Encodings are vector embeddings that are representative of their corresponding Python object. Complex and composite encodings should capture both 1) the values of their constituients and 2) their internal structural organization.
No single neural network architecture is best suited to encode all possible types. (In most cases, it's physically impossible, eg, try to fit a str inside a float or convert a matrix into a scalar without loosing information.) I think it's better if we have a unique encoder for each of the fundamental "atomic" types, a few encoders to cover all classes of "complex" types, and a single encoder to handle arbitrary "composite" types. Here's just one sketch,
- encode str's with bert
- encode int's, float's, and bool's just by converting them directly to tensors
- encode set's, list's, and other iterables by recursively encoding each element and then aggregating the encodings through a transformer or RNN
- encode composite types by a) recursively encoding each of their children down to atomic types up until a depth limit is reached, or b) treat the composite object like a vert of interest on a larger graph of connected attributes and perform message passing / graph attention for N rounds and return the final hidden state on that vert. (The Python scope can be viewed as a heterogenous directed graph: object's are vertices, attributes are edges, and each object's __dict__ is its adjacency list. google-research / python-graphs may be useful.)

Details

Whatever algorithms/models we use, they should be (mostly) end-to-end differentiable. I write "mostly" because there might be useful algorithms that involve hard-attention or other 0th order techniques.

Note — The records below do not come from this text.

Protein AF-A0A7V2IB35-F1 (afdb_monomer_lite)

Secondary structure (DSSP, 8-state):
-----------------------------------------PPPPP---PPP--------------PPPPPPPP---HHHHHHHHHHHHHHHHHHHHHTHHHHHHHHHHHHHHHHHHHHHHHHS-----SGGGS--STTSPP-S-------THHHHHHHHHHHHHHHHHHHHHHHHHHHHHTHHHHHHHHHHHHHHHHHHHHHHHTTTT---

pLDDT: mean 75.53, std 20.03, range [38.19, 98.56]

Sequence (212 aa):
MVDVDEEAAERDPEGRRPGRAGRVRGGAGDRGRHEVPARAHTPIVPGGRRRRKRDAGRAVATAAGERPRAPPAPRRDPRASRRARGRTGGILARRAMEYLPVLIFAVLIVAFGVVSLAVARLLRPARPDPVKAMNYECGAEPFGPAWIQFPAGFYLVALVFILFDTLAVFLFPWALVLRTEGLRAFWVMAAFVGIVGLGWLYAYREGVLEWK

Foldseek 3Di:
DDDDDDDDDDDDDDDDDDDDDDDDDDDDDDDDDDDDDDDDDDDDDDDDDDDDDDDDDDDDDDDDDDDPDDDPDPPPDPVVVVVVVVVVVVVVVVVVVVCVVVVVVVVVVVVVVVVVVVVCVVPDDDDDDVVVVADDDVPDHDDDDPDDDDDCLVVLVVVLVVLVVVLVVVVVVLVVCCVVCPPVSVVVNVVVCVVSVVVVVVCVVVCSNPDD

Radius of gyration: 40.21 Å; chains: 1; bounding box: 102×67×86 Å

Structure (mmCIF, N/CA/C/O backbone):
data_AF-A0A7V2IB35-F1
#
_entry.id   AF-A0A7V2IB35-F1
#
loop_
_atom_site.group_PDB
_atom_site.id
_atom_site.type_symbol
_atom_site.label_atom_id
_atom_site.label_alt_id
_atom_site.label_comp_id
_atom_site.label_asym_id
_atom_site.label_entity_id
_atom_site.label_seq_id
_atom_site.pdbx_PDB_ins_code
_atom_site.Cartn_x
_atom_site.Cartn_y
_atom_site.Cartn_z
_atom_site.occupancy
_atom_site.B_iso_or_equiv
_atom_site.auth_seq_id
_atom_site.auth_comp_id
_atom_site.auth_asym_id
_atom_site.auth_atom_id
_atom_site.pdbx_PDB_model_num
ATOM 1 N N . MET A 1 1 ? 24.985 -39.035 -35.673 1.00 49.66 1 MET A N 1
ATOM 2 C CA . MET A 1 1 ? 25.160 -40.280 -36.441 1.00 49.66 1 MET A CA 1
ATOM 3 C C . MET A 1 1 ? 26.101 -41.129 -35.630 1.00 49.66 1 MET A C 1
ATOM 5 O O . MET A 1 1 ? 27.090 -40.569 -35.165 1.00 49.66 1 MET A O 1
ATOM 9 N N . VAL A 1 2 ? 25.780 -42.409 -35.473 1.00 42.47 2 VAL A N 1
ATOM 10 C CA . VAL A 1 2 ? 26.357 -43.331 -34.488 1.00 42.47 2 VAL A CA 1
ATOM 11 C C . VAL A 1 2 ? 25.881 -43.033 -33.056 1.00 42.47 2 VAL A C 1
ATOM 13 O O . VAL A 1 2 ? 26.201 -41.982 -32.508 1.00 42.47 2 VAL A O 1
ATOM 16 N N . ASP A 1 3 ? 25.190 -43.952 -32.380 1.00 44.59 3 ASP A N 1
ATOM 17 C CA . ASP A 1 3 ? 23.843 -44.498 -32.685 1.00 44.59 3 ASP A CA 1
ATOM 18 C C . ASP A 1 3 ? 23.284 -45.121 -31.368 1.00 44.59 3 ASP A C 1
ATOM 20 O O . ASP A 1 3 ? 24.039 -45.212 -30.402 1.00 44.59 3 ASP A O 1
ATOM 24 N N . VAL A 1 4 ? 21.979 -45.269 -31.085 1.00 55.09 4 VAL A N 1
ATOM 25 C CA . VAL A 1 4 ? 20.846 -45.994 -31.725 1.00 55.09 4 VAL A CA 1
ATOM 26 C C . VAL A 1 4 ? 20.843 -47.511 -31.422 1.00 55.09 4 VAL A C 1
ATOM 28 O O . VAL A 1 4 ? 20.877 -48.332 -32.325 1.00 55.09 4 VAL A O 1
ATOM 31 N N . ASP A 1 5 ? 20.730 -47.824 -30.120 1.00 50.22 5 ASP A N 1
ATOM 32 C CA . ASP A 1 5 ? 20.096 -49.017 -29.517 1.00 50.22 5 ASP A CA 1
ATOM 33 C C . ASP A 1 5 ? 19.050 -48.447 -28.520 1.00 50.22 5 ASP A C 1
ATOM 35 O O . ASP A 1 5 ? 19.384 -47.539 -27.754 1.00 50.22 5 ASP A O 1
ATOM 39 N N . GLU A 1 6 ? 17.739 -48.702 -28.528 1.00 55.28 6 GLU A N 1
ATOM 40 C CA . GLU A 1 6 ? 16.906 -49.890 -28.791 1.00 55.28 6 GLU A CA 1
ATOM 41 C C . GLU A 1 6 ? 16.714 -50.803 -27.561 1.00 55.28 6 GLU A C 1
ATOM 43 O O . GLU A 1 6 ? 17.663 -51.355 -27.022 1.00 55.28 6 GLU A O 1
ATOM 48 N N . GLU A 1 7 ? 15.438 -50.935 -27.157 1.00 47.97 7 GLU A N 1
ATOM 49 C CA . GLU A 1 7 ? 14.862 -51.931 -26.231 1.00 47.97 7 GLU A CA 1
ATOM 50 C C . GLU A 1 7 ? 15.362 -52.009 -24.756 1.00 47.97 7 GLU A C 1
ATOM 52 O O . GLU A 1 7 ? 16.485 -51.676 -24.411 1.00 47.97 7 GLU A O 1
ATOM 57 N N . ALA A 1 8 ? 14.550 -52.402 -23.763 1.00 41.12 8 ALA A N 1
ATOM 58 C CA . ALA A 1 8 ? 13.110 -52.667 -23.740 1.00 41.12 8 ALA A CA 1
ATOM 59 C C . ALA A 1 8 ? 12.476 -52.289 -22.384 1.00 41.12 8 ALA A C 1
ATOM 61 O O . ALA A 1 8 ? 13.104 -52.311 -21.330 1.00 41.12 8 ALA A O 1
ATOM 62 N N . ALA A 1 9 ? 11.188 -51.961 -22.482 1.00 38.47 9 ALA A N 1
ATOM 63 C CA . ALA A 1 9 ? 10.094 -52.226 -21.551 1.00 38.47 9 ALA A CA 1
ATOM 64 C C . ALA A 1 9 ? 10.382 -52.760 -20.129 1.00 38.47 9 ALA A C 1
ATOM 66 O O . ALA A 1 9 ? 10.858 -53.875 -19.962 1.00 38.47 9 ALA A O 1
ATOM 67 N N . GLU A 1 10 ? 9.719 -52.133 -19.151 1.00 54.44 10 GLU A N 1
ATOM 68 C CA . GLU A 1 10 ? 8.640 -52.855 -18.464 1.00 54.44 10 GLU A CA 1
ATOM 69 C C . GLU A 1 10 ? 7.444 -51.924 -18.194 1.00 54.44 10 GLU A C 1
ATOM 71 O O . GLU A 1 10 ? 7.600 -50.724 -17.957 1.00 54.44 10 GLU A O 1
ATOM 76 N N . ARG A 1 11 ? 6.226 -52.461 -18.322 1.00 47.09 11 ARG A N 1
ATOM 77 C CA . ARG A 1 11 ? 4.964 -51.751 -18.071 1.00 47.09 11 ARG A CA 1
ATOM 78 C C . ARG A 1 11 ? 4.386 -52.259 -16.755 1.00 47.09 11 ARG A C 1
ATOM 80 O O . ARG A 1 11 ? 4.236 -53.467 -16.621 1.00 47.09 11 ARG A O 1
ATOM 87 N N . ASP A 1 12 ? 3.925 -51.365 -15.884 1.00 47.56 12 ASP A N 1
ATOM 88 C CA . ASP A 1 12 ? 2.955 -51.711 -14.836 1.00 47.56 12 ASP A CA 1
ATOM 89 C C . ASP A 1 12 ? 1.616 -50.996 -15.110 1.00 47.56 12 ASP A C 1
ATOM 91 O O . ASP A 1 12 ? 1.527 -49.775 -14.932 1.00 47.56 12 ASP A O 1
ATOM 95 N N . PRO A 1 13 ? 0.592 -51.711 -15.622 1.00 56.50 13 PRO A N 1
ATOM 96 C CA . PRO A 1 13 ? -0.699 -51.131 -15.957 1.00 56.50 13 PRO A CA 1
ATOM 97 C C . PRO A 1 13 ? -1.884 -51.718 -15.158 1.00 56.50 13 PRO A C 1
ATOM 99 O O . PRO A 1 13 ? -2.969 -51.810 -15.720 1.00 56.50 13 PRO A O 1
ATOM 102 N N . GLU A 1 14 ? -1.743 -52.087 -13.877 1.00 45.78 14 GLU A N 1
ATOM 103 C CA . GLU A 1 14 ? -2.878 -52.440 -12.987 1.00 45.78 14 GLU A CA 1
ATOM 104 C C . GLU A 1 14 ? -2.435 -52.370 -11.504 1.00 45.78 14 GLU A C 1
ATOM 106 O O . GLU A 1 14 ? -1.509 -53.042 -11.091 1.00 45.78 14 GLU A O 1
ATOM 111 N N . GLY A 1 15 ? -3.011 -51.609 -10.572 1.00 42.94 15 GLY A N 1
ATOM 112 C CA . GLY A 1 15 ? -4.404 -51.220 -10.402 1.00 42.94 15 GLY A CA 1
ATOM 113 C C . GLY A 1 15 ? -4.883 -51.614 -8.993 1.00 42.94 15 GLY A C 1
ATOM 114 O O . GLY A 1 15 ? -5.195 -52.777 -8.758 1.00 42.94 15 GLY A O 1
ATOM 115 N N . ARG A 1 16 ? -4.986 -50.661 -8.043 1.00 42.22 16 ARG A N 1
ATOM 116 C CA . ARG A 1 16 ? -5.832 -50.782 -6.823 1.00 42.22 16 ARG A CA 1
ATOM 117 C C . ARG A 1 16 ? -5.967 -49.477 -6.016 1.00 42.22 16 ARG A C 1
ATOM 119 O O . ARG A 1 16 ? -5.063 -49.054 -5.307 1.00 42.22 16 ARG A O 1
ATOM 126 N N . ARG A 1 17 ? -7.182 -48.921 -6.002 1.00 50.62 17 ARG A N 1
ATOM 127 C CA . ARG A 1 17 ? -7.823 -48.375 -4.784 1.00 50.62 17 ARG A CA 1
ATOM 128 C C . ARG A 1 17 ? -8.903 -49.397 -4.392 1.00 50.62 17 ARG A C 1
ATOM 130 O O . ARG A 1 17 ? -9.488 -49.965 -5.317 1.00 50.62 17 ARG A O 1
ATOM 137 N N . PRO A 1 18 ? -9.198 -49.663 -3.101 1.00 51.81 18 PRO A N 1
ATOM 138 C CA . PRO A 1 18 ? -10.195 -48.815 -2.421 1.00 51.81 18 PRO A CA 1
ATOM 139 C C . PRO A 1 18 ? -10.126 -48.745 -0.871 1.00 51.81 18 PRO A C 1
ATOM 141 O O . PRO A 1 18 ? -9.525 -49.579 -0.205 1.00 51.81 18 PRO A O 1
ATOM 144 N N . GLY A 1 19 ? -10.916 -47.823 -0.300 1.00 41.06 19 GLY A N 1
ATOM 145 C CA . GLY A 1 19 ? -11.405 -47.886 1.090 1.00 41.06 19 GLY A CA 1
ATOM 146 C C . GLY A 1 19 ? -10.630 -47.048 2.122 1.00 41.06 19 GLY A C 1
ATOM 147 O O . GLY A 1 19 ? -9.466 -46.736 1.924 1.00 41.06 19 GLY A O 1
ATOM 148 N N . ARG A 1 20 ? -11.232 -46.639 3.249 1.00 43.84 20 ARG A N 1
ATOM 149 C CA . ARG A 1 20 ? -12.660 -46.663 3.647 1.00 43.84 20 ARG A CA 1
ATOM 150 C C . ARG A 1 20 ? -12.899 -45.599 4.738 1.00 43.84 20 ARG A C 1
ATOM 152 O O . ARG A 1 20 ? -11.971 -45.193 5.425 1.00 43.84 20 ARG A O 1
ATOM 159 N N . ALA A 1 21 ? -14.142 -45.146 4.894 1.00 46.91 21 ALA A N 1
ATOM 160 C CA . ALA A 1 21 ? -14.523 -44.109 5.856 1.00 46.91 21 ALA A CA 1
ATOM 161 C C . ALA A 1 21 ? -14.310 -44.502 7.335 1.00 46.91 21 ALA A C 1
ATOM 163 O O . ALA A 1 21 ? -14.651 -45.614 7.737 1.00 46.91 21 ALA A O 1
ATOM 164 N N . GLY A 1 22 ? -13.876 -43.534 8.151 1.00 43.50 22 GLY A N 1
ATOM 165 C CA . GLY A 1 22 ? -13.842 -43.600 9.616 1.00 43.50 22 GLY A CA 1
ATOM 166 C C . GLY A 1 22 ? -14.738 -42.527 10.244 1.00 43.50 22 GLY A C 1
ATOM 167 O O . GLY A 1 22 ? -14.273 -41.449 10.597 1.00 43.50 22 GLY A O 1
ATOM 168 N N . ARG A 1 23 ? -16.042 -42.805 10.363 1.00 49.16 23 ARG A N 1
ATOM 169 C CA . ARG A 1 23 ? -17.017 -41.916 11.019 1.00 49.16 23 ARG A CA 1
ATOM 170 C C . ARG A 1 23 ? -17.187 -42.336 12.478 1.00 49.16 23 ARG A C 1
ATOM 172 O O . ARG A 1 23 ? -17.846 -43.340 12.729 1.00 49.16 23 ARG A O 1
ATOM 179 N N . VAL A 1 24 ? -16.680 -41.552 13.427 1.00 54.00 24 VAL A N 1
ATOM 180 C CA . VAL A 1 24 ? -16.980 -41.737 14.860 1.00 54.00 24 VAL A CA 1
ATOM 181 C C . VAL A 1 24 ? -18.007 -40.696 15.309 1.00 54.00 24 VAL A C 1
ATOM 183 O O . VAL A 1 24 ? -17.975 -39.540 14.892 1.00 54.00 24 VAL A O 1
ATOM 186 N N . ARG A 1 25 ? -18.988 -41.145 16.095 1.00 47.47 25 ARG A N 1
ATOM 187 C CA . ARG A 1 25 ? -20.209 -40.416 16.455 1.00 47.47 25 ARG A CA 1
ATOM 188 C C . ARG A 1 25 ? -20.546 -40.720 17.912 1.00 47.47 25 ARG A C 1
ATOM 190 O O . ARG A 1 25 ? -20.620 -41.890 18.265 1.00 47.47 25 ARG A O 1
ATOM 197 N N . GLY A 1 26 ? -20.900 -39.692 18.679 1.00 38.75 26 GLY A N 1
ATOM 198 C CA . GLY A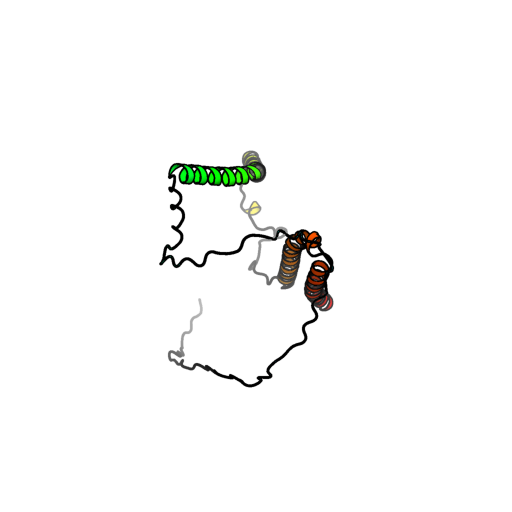 1 26 ? -21.632 -39.847 19.940 1.00 38.75 26 GLY A CA 1
ATOM 199 C C . GLY A 1 26 ? -20.781 -39.719 21.204 1.00 38.75 26 GLY A C 1
ATOM 200 O O . GLY A 1 26 ? -19.762 -40.376 21.361 1.00 38.75 26 GLY A O 1
ATOM 201 N N . GLY A 1 27 ? -21.259 -38.868 22.109 1.00 38.19 27 GLY A N 1
ATOM 202 C CA . GLY A 1 27 ? -20.668 -38.578 23.416 1.00 38.19 27 GLY A CA 1
ATOM 203 C C . GLY A 1 27 ? -21.595 -37.661 24.215 1.00 38.19 27 GLY A C 1
ATOM 204 O O . GLY A 1 27 ? -21.180 -36.608 24.681 1.00 38.19 27 GLY A O 1
ATOM 205 N N . ALA A 1 28 ? -22.888 -38.001 24.267 1.00 44.31 28 ALA A N 1
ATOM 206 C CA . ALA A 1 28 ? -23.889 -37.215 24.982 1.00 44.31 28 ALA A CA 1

It should be possible to specify the output dimensionality, like so:

# tensorcode.py
def encode(obj, dimensionality=DEFAULT_DIMENSIONALITY):
  ...

It should be possible to add special cases at runtime. Something along the lines of:

# tensorcode.add_encoder(<type_to_match>, <encoder_function>)
tensorcode.add_encoder(MyCustomType, lambda my_custom_type: ...)

String encoding seem like a very special "special case", since strings can contain all sorts of content, eg, natural language, formal language, object serializations, arbitrary bytes, etc. There should be some convenient way to set the language model / tokenizer employed for string encoding. Maybe like this:

# before tensorcode
tokens = tokenizer.encode(['input sentence'])
outputs = model(tokens)
encoding = outputs['hidden state'][0, -1, :]  # unbatch and get the last hidden state

# after tensorcode
tensorcode.config.set_tokenizer(tokenizer) 
tensorcode.config.set_lm(model)

encoding = tensorcode.encode('input sentence')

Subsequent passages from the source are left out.